By directing mud buffered in the drill string towards the distal end of the drill string while the feeding of mud to the drill string is interrupted, the supply of mud to the distal end of the drill string can be maintained during at least a portion of the time during which the feeding of mud to the drill string is interrupted. This in turn at least allows to regain a normal operating equilibrium earlier after the moment the feeding of mud to the drill string has been resumed. According to a particularly advantageous mode of carrying out the invention, drilling is continued during at least a portion of, and preferably the whole of, a time interval during which the feeding of mud to the drill string is interrupted. Also during tripping it is advantageous if the supply of mud to the distal end of the drill string is interrupted as briefly as possible and preferably continuous. This applies to inserting a drill string into a bore hole as well as to removing a drill string from a bore hole. One particularly advantageous embodiment of the invention is formed by a drill string including at least one mud storage device as described above and including at least a one-way valve upstream of the buffer storage space, to ensure that mud from the buffer storage space is directed to the distal end of the drill string and does not flow back. Another particularly advantageous embodiment of the invention is formed by a lithosphere drilling assembly including a drill string including a mud storage device as
described above and a mud circulation structure for circulating mud to a pipe string projecting into a bore hole in the lithosphere, the mud circulation structure including: a mud pump, at least two mud heads, at least one conduit for directing mud from the mud pump to and through each of the mud heads, and means for shutting off the mud flow conduit for alternately directing the mud flow through each one of the mud heads.

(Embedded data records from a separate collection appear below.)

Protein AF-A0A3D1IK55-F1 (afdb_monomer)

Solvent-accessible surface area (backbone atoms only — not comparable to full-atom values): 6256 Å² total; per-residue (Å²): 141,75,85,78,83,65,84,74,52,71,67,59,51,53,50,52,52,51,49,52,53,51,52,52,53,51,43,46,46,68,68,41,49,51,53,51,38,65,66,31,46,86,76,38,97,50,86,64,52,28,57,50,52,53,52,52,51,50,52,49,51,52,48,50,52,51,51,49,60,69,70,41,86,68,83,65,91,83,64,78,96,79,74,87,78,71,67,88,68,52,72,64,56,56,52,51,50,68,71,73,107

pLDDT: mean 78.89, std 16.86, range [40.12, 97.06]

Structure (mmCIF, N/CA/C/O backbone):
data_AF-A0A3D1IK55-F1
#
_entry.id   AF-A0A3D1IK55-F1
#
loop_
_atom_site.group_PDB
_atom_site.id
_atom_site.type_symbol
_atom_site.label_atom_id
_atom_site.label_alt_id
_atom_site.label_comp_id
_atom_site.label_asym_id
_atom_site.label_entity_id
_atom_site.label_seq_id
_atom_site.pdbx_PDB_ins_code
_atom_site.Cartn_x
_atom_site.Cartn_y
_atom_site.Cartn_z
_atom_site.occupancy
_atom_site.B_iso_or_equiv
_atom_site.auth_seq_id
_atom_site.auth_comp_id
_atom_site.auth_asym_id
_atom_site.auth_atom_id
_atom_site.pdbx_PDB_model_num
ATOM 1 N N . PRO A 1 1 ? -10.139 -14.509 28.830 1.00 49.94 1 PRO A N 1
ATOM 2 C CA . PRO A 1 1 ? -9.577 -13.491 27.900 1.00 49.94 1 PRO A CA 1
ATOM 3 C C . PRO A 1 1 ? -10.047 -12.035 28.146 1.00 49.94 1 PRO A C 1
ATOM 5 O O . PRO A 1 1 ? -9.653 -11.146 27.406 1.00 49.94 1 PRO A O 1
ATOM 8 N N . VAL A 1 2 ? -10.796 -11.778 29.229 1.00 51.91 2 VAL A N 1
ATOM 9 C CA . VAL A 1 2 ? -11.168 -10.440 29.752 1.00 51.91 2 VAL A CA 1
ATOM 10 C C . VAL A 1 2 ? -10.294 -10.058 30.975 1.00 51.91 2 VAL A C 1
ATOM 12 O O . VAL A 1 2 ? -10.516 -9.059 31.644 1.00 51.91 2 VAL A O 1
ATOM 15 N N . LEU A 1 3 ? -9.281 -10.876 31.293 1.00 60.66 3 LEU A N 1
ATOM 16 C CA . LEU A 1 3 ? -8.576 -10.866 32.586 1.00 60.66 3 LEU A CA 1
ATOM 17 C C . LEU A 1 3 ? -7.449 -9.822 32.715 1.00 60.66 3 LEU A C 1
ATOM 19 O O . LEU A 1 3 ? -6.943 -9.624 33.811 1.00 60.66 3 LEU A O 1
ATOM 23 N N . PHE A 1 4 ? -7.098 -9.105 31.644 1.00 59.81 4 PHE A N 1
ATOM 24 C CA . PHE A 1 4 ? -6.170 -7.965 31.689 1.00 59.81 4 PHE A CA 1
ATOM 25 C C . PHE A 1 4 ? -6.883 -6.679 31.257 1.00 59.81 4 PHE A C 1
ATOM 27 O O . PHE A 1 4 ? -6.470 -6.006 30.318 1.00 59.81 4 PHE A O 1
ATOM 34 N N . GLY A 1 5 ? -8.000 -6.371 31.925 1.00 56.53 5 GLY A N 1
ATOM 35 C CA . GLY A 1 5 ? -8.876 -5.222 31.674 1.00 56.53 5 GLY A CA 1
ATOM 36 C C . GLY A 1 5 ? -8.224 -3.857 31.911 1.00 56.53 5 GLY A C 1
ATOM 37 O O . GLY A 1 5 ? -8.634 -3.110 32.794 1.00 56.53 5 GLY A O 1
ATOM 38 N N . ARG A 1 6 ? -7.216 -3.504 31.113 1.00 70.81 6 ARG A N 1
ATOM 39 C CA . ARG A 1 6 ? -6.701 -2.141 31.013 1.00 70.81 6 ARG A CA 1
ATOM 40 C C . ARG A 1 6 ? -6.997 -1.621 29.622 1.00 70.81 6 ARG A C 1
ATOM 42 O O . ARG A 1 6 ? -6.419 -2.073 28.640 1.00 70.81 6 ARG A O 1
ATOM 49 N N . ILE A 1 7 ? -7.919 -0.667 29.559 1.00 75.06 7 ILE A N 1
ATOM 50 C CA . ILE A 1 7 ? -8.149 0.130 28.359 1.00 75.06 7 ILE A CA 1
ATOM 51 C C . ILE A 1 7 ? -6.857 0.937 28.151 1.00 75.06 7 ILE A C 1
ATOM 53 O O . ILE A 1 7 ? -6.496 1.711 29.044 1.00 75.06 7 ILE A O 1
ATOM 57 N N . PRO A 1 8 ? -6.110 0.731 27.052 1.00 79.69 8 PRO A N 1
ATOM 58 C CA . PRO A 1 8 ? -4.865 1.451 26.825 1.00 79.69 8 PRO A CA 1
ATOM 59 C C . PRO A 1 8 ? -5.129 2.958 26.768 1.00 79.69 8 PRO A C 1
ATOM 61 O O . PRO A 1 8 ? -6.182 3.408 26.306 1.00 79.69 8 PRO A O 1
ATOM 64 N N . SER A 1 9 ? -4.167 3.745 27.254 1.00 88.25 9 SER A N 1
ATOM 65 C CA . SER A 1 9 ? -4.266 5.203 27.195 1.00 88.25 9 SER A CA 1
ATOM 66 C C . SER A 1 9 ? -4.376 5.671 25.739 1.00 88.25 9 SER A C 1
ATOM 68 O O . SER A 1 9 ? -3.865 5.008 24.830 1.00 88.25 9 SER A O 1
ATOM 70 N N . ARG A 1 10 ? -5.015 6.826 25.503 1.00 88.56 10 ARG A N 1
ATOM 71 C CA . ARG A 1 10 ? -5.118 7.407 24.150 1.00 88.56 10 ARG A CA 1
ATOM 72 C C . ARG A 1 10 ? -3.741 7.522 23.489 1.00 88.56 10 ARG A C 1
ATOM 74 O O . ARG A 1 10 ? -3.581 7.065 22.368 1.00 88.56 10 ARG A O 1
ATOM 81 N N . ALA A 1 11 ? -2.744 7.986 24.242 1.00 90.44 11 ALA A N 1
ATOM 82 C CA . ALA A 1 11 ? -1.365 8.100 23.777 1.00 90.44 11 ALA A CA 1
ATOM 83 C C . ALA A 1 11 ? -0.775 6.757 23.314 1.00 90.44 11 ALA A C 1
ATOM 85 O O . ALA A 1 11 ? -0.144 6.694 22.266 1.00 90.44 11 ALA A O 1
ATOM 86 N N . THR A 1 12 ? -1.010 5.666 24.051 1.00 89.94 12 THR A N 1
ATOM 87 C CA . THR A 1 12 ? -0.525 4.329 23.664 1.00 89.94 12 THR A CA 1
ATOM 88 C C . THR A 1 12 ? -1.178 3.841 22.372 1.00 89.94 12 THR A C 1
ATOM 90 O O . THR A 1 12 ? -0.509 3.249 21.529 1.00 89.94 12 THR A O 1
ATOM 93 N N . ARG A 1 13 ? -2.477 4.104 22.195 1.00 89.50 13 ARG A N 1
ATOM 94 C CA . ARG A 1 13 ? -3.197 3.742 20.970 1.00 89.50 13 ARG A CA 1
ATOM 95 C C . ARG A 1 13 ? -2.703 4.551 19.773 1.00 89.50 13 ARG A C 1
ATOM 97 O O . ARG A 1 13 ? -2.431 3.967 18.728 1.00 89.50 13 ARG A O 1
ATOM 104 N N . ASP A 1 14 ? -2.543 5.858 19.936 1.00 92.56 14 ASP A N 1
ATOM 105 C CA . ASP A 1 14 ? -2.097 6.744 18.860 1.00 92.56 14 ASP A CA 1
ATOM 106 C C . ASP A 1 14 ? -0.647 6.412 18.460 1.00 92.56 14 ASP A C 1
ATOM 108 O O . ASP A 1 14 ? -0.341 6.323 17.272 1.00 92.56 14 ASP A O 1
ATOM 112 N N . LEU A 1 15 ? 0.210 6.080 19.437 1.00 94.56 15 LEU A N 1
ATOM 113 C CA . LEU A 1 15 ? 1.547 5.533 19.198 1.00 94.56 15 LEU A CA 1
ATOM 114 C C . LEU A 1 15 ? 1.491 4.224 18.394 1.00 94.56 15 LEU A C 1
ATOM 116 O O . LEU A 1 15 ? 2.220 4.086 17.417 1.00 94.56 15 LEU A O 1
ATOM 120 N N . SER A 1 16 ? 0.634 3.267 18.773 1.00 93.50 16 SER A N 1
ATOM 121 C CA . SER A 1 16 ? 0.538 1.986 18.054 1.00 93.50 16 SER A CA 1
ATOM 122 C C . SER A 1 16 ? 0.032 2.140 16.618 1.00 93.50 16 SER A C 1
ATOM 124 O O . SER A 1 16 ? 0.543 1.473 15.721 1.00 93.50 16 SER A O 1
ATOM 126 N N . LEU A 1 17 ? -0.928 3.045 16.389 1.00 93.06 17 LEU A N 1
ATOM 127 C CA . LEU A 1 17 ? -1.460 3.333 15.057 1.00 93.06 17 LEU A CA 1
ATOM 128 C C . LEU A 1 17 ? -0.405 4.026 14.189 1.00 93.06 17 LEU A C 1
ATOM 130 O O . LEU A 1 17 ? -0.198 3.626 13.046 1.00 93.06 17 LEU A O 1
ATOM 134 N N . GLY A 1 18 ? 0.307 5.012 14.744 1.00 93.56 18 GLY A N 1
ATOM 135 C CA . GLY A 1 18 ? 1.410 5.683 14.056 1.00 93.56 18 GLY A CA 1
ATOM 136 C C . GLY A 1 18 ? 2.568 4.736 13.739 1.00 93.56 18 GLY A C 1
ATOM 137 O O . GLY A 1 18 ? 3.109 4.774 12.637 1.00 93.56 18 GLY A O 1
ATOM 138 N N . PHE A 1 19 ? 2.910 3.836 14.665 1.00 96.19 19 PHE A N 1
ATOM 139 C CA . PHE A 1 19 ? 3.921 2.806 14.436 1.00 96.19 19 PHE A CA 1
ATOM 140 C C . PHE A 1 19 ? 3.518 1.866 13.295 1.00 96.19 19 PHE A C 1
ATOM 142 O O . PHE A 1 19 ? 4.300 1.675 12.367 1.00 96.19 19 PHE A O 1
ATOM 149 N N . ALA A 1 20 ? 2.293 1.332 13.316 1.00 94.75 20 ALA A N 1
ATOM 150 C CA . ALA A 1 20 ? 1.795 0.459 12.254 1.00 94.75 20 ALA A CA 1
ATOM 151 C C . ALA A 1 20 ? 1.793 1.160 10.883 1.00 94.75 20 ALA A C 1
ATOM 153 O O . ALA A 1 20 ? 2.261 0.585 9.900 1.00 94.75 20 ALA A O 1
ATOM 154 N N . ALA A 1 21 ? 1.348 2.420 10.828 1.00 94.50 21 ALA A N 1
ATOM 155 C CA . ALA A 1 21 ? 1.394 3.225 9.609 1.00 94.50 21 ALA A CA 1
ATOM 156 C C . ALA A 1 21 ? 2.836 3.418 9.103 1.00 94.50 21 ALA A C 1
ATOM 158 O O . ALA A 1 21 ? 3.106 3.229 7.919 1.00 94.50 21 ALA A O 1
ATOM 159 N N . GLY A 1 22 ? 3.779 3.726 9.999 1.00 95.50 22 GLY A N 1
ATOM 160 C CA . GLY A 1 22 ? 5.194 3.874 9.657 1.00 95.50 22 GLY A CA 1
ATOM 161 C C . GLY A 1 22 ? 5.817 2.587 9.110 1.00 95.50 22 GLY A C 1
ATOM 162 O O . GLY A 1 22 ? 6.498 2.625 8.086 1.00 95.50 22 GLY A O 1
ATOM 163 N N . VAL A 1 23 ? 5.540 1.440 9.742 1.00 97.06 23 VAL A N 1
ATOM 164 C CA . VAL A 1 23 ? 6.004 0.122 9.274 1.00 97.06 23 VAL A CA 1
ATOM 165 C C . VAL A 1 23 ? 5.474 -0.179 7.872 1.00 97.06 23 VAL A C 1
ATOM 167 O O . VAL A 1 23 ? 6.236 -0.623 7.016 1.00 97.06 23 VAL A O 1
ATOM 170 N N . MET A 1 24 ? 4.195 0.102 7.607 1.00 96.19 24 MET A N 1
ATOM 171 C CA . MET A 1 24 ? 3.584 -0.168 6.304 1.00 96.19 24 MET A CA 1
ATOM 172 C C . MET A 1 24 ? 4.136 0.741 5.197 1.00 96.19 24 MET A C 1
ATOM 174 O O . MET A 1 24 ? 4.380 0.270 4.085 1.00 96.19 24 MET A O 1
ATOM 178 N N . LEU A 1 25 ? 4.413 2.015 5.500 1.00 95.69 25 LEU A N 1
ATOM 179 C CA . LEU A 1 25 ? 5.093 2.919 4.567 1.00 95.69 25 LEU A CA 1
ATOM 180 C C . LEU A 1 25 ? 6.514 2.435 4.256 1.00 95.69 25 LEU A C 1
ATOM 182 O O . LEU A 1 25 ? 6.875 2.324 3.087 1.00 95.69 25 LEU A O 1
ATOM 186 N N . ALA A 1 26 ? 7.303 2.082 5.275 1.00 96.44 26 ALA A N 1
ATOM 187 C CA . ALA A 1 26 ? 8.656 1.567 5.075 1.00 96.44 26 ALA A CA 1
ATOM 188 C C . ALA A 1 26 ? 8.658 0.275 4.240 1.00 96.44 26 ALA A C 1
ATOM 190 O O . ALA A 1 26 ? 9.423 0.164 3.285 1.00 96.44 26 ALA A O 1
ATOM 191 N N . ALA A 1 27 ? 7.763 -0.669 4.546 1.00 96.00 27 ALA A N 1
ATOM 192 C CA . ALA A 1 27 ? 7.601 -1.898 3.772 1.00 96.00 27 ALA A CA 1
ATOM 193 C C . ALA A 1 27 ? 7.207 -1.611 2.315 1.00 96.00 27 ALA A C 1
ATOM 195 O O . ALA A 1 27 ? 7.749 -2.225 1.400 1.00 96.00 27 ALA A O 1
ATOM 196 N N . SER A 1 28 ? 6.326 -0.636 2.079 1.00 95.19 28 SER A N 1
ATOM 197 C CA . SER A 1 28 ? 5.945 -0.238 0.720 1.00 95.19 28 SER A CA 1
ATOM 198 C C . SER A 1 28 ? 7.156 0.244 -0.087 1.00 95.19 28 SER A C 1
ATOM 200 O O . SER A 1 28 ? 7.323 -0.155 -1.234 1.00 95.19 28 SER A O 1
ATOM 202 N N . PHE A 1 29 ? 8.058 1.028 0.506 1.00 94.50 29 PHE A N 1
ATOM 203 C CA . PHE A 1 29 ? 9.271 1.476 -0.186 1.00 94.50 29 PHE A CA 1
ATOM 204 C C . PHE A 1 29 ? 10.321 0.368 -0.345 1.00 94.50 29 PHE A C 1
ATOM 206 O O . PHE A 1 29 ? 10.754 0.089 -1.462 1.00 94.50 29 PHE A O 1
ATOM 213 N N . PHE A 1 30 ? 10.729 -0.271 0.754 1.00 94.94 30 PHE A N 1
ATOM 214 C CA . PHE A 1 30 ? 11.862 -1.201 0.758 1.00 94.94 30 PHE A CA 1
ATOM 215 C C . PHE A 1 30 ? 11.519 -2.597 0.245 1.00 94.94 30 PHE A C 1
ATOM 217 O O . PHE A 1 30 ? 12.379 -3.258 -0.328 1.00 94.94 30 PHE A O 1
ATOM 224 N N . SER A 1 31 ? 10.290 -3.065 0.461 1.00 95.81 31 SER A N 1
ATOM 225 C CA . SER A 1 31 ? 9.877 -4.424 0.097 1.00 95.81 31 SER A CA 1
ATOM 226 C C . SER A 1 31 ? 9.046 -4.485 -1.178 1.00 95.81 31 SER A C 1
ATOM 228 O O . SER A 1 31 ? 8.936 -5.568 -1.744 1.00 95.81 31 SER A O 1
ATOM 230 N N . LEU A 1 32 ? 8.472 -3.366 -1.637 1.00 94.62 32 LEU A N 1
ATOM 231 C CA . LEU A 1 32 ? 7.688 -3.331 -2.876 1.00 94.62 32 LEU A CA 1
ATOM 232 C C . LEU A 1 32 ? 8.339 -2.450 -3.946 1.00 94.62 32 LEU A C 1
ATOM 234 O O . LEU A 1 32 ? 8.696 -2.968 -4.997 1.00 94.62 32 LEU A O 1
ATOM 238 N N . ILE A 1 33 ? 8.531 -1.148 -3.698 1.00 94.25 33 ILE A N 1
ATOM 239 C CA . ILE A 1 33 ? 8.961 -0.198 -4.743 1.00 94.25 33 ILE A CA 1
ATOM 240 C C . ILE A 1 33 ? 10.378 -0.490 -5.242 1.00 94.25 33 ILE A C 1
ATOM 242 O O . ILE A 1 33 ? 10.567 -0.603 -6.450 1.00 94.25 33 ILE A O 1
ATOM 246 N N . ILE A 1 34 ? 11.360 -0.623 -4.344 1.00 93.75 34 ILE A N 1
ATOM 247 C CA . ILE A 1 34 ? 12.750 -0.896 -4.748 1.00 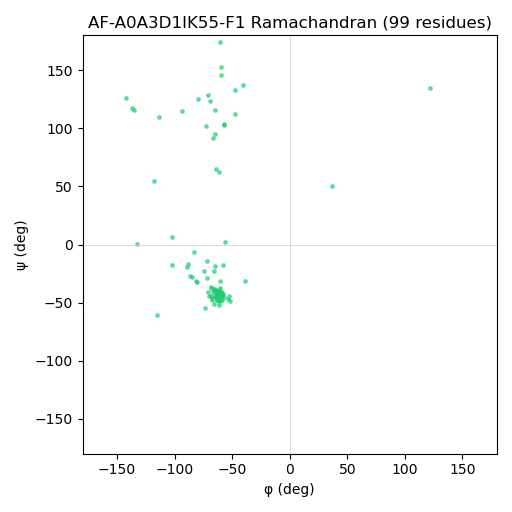93.75 34 ILE A CA 1
ATOM 248 C C . ILE A 1 34 ? 12.843 -2.237 -5.503 1.00 93.75 34 ILE A C 1
ATOM 250 O O . ILE A 1 34 ? 13.282 -2.219 -6.651 1.00 93.75 34 ILE A O 1
ATOM 254 N N . PRO A 1 35 ? 12.325 -3.367 -4.971 1.00 93.38 35 PRO A N 1
ATOM 255 C CA . PRO A 1 35 ? 12.348 -4.632 -5.706 1.00 93.38 35 PRO A CA 1
ATOM 256 C C . PRO A 1 35 ? 11.584 -4.597 -7.036 1.00 93.38 35 PRO A C 1
ATOM 258 O O . PRO A 1 35 ? 11.964 -5.292 -7.974 1.00 93.38 35 PRO A O 1
ATOM 261 N N . ALA A 1 36 ? 10.511 -3.804 -7.144 1.00 91.12 36 ALA A N 1
ATOM 262 C CA . ALA A 1 36 ? 9.772 -3.652 -8.396 1.00 91.12 36 ALA A CA 1
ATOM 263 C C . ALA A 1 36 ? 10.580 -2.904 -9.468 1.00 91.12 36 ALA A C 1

By connecting another mud head of the mud circulation structure to a pipe section to be connected, the time during which the mud circulation structure is disconnected from the pipe string can be reduced substantially, so that a reduced amount of mud is required to continue the supply of mud to the distal end of the drill string during the time interval when the feeding of mud to the drill string is interrupted. This is particularly advantageous if drilling is to be continued each time a drill pipe section is connected.
Yet another particularly advantageous embodiment of the invention is formed by a drilling rig for lithosphere drilling including a lithosphere drilling assembly as described above, a structure for moving a pipe string along a pipe string axis and a mud head guide structure for guiding the mud heads along a circulating path including a section co-axial with the pipe string axis. As a mud head is guided along the section of the circulating path which is co-axial with the pipe string axis, a top end of a newly connected pipe section can be guided until it is engaged by a pipe section engaging structure. It is noted that the mud heads can in principle also be guided for movement to and fro between ends of separate paths.
A further particularly advantageous embodiment of the invention is formed by a drilling rig for lithosphere drilling including a lithosphere drilling assembly as described above and a pipe string drive unit for driving rotation of a pipe string axially projecting into a bore hole in the lithosphere, which pipe string drive unit includes: a pipe string engagement structure for circumferentially
engaging the pipe string; and a pipe string drive including a drive motor operatively coupled to the pipe string engagement structure and to a rotationally fixed support structure for driving rotation of the pipe string engagement structure. The pipe string drive unit has a continuous passage for receiving a portion of the pipe string. Thus, a pipe string engaged by the pipe string drive unit is accessible at its proximal end for co-operation with a mud head of the mud circulation structure. Further objects, modes, embodiments and details of the invention appear from the dependent claims and the description in which reference is made to the drawings.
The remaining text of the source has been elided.